Could you give the data below again, exactly and completely?

[Opening Records shown section]

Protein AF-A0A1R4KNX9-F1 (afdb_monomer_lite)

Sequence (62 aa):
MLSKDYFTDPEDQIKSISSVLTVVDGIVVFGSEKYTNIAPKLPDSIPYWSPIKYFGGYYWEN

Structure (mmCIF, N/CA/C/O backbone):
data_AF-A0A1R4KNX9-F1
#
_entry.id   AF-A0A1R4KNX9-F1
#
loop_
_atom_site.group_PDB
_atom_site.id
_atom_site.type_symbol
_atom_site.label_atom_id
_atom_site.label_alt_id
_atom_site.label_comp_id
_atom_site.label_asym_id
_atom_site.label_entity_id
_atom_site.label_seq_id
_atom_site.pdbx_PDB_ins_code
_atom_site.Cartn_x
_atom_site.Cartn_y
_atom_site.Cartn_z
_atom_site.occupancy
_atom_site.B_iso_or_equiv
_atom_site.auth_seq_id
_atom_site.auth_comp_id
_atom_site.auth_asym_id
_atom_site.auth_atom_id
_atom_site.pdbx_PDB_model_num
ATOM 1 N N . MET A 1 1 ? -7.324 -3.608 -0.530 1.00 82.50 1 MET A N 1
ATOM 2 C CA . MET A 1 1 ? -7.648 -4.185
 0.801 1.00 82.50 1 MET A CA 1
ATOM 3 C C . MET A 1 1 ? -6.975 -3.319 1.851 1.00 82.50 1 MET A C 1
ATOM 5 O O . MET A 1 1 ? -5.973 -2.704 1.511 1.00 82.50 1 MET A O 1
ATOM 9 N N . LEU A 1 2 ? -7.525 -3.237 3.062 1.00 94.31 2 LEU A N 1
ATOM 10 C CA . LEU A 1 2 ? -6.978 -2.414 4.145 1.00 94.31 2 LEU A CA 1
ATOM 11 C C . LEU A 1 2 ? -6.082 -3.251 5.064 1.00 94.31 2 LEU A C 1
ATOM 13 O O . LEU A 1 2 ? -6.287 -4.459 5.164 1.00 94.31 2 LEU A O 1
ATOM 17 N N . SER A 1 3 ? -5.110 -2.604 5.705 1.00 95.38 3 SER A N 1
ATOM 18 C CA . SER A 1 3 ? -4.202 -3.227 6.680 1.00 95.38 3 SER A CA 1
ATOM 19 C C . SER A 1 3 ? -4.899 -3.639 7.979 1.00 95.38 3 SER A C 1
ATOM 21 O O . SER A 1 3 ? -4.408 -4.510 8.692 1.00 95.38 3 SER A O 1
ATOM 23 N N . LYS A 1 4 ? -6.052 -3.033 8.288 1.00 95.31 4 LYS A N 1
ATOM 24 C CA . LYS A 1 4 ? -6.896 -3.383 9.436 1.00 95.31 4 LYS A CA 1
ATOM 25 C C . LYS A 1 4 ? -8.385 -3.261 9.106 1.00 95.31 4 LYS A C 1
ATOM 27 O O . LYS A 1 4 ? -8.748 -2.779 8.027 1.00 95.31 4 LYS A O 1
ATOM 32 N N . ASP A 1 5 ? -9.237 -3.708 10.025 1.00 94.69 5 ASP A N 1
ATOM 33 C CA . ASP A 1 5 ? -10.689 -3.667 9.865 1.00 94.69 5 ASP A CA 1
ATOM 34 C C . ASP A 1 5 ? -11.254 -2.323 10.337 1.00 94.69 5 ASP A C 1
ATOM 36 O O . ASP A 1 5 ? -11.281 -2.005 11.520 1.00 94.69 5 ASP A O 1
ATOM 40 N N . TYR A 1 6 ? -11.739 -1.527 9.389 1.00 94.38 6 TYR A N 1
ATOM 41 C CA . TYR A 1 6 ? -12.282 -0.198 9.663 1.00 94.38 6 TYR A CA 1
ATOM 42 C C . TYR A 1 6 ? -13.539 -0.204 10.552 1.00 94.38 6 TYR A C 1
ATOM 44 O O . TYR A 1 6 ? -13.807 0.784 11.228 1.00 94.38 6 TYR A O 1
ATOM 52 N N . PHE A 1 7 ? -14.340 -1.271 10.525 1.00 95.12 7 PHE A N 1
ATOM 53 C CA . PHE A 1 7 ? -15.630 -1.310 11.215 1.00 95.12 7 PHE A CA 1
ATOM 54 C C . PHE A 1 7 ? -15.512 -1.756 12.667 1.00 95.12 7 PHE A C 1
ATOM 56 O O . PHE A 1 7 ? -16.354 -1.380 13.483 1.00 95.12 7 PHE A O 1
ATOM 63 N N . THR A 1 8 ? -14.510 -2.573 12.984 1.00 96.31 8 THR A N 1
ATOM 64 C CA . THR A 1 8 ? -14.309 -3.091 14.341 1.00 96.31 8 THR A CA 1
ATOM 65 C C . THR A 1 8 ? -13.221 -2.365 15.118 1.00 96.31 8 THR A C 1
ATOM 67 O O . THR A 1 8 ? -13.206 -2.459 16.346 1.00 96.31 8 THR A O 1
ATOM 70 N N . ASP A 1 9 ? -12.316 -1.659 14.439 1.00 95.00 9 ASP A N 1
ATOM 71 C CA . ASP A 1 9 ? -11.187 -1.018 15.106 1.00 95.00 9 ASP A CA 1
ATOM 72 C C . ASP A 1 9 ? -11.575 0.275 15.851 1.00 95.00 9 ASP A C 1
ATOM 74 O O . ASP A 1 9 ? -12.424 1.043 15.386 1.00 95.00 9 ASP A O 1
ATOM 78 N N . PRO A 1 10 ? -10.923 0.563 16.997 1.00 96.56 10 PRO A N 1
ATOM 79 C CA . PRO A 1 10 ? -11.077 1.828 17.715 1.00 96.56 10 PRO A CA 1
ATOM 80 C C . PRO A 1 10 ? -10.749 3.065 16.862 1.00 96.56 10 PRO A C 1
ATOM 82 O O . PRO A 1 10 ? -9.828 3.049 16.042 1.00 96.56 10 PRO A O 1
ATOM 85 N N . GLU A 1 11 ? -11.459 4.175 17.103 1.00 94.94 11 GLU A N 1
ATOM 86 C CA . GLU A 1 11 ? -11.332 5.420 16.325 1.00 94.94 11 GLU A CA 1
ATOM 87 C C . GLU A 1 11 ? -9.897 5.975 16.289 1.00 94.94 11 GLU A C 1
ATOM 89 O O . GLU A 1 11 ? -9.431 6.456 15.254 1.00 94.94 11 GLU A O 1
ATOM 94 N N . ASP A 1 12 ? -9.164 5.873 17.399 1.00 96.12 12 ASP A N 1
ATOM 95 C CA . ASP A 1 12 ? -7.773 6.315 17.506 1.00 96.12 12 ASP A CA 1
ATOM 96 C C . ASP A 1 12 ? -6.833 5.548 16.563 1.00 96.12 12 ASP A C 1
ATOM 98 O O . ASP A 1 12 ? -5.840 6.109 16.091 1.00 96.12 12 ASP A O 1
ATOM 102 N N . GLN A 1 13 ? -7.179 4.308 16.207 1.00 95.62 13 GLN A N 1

[Closing Records shown section]

**Answer to this exercise:**
Protein AF-A0A1R4KNX9-F1 (afdb_monomer_lite)

Sequence (62 aa):
MLSKDYFTDPEDQIKSISSVLTVVDGIVVFGSEKYTNIAPKLPDSIPYWSPIKYFGGYYWEN

Structure (mmCIF, N/CA/C/O backbone):
data_AF-A0A1R4KNX9-F1
#
_entry.id   AF-A0A1R4KNX9-F1
#
loop_
_atom_site.group_PDB
_atom_site.id
_atom_site.type_symbol
_atom_site.label_atom_id
_atom_site.label_alt_id
_atom_site.label_comp_id
_atom_site.label_asym_id
_atom_site.label_entity_id
_atom_site.label_seq_id
_atom_site.pdbx_PDB_ins_code
_atom_site.Cartn_x
_atom_site.Cartn_y
_atom_site.Cartn_z
_atom_site.occupancy
_atom_site.B_iso_or_equiv
_atom_site.auth_seq_id
_atom_site.auth_comp_id
_atom_site.auth_asym_id
_atom_site.auth_atom_id
_atom_site.pdbx_PDB_model_num
ATOM 1 N N . MET A 1 1 ? -7.324 -3.608 -0.530 1.00 82.50 1 MET A N 1
ATOM 2 C CA . MET A 1 1 ? -7.648 -4.185
 0.801 1.00 82.50 1 MET A CA 1
ATOM 3 C C . MET A 1 1 ? -6.975 -3.319 1.851 1.00 82.50 1 MET A C 1
ATOM 5 O O . MET A 1 1 ? -5.973 -2.704 1.511 1.00 82.50 1 MET A O 1
ATOM 9 N N . LEU A 1 2 ? -7.525 -3.237 3.062 1.00 94.31 2 LEU A N 1
ATOM 10 C CA . LEU A 1 2 ? -6.978 -2.414 4.145 1.00 94.31 2 LEU A CA 1
ATOM 11 C C . LEU A 1 2 ? -6.082 -3.251 5.064 1.00 94.31 2 LEU A C 1
ATOM 13 O O . LEU A 1 2 ? -6.287 -4.459 5.164 1.00 94.31 2 LEU A O 1
ATOM 17 N N . SER A 1 3 ? -5.110 -2.604 5.705 1.00 95.38 3 SER A N 1
ATOM 18 C CA . SER A 1 3 ? -4.202 -3.227 6.680 1.00 95.38 3 SER A CA 1
ATOM 19 C C . SER A 1 3 ? -4.899 -3.639 7.979 1.00 95.38 3 SER A C 1
ATOM 21 O O . SER A 1 3 ? -4.408 -4.510 8.692 1.00 95.38 3 SER A O 1
ATOM 23 N N . LYS A 1 4 ? -6.052 -3.033 8.288 1.00 95.31 4 LYS A N 1
ATOM 24 C CA . LYS A 1 4 ? -6.896 -3.383 9.436 1.00 95.31 4 LYS A CA 1
ATOM 25 C C . LYS A 1 4 ? -8.385 -3.261 9.106 1.00 95.31 4 LYS A C 1
ATOM 27 O O . LYS A 1 4 ? -8.748 -2.779 8.027 1.00 95.31 4 LYS A O 1
ATOM 32 N N . ASP A 1 5 ? -9.237 -3.708 10.025 1.00 94.69 5 ASP A N 1
ATOM 33 C CA . ASP A 1 5 ? -10.689 -3.667 9.865 1.00 94.69 5 ASP A CA 1
ATOM 34 C C . ASP A 1 5 ? -11.254 -2.323 10.337 1.00 94.69 5 ASP A C 1
ATOM 36 O O . ASP A 1 5 ? -11.281 -2.005 11.520 1.00 94.69 5 ASP A O 1
ATOM 40 N N . TYR A 1 6 ? -11.739 -1.527 9.389 1.00 94.38 6 TYR A N 1
ATOM 41 C CA . TYR A 1 6 ? -12.282 -0.198 9.663 1.00 94.38 6 TYR A CA 1
ATOM 42 C C . TYR A 1 6 ? -13.539 -0.204 10.552 1.00 94.38 6 TYR A C 1
ATOM 44 O O . TYR A 1 6 ? -13.807 0.784 11.228 1.00 94.38 6 TYR A O 1
ATOM 52 N N . PHE A 1 7 ? -14.340 -1.271 10.525 1.00 95.12 7 PHE A N 1
ATOM 53 C CA . PHE A 1 7 ? -15.630 -1.310 11.215 1.00 95.12 7 PHE A CA 1
ATOM 54 C C . PHE A 1 7 ? -15.512 -1.756 12.667 1.00 95.12 7 PHE A C 1
ATOM 56 O O . PHE A 1 7 ? -16.354 -1.380 13.483 1.00 95.12 7 PHE A O 1
ATOM 63 N N . THR A 1 8 ? -14.510 -2.573 12.984 1.00 96.31 8 THR A N 1
ATOM 64 C CA . THR A 1 8 ? -14.309 -3.091 14.341 1.00 96.31 8 THR A CA 1
ATOM 65 C C . THR A 1 8 ? -13.221 -2.365 15.118 1.00 96.31 8 THR A C 1
ATOM 67 O O . THR A 1 8 ? -13.206 -2.459 16.346 1.00 96.31 8 THR A O 1
ATOM 70 N N . ASP A 1 9 ? -12.316 -1.659 14.439 1.00 95.00 9 ASP A N 1
ATOM 71 C CA . ASP A 1 9 ? -11.187 -1.018 15.106 1.00 95.00 9 ASP A CA 1
ATOM 72 C C . ASP A 1 9 ? -11.575 0.275 15.851 1.00 95.00 9 ASP A C 1
ATOM 74 O O . ASP A 1 9 ? -12.424 1.043 15.386 1.00 95.00 9 ASP A O 1
ATOM 78 N N . PRO A 1 10 ? -10.923 0.563 16.997 1.00 96.56 10 PRO A N 1
ATOM 79 C CA . PRO A 1 10 ? -11.077 1.828 17.715 1.00 96.56 10 PRO A CA 1
ATOM 80 C C . PRO A 1 10 ? -10.749 3.065 16.862 1.00 96.56 10 PRO A C 1
ATOM 82 O O . PRO A 1 10 ? -9.828 3.049 16.042 1.00 96.56 10 PRO A O 1
ATOM 85 N N . GLU A 1 11 ? -11.459 4.175 17.103 1.00 94.94 11 GLU A N 1
ATOM 86 C CA . GLU A 1 11 ? -11.332 5.420 16.325 1.00 94.94 11 GLU A CA 1
ATOM 87 C C . GLU A 1 11 ? -9.897 5.975 16.289 1.00 94.94 11 GLU A C 1
ATOM 89 O O . GLU A 1 11 ? -9.431 6.456 15.254 1.00 94.94 11 GLU A O 1
ATOM 94 N N . ASP A 1 12 ? -9.164 5.873 17.399 1.00 96.12 12 ASP A N 1
ATOM 95 C CA . ASP A 1 12 ? -7.773 6.315 17.506 1.00 96.12 12 ASP A CA 1
ATOM 96 C C . ASP A 1 12 ? -6.833 5.548 16.563 1.00 96.12 12 ASP A C 1
ATOM 98 O O . ASP A 1 12 ? -5.840 6.109 16.091 1.00 96.12 12 ASP A O 1
ATOM 102 N N . GLN A 1 13 ? -7.179 4.308 16.207 1.00 95.62 13 GLN A N 1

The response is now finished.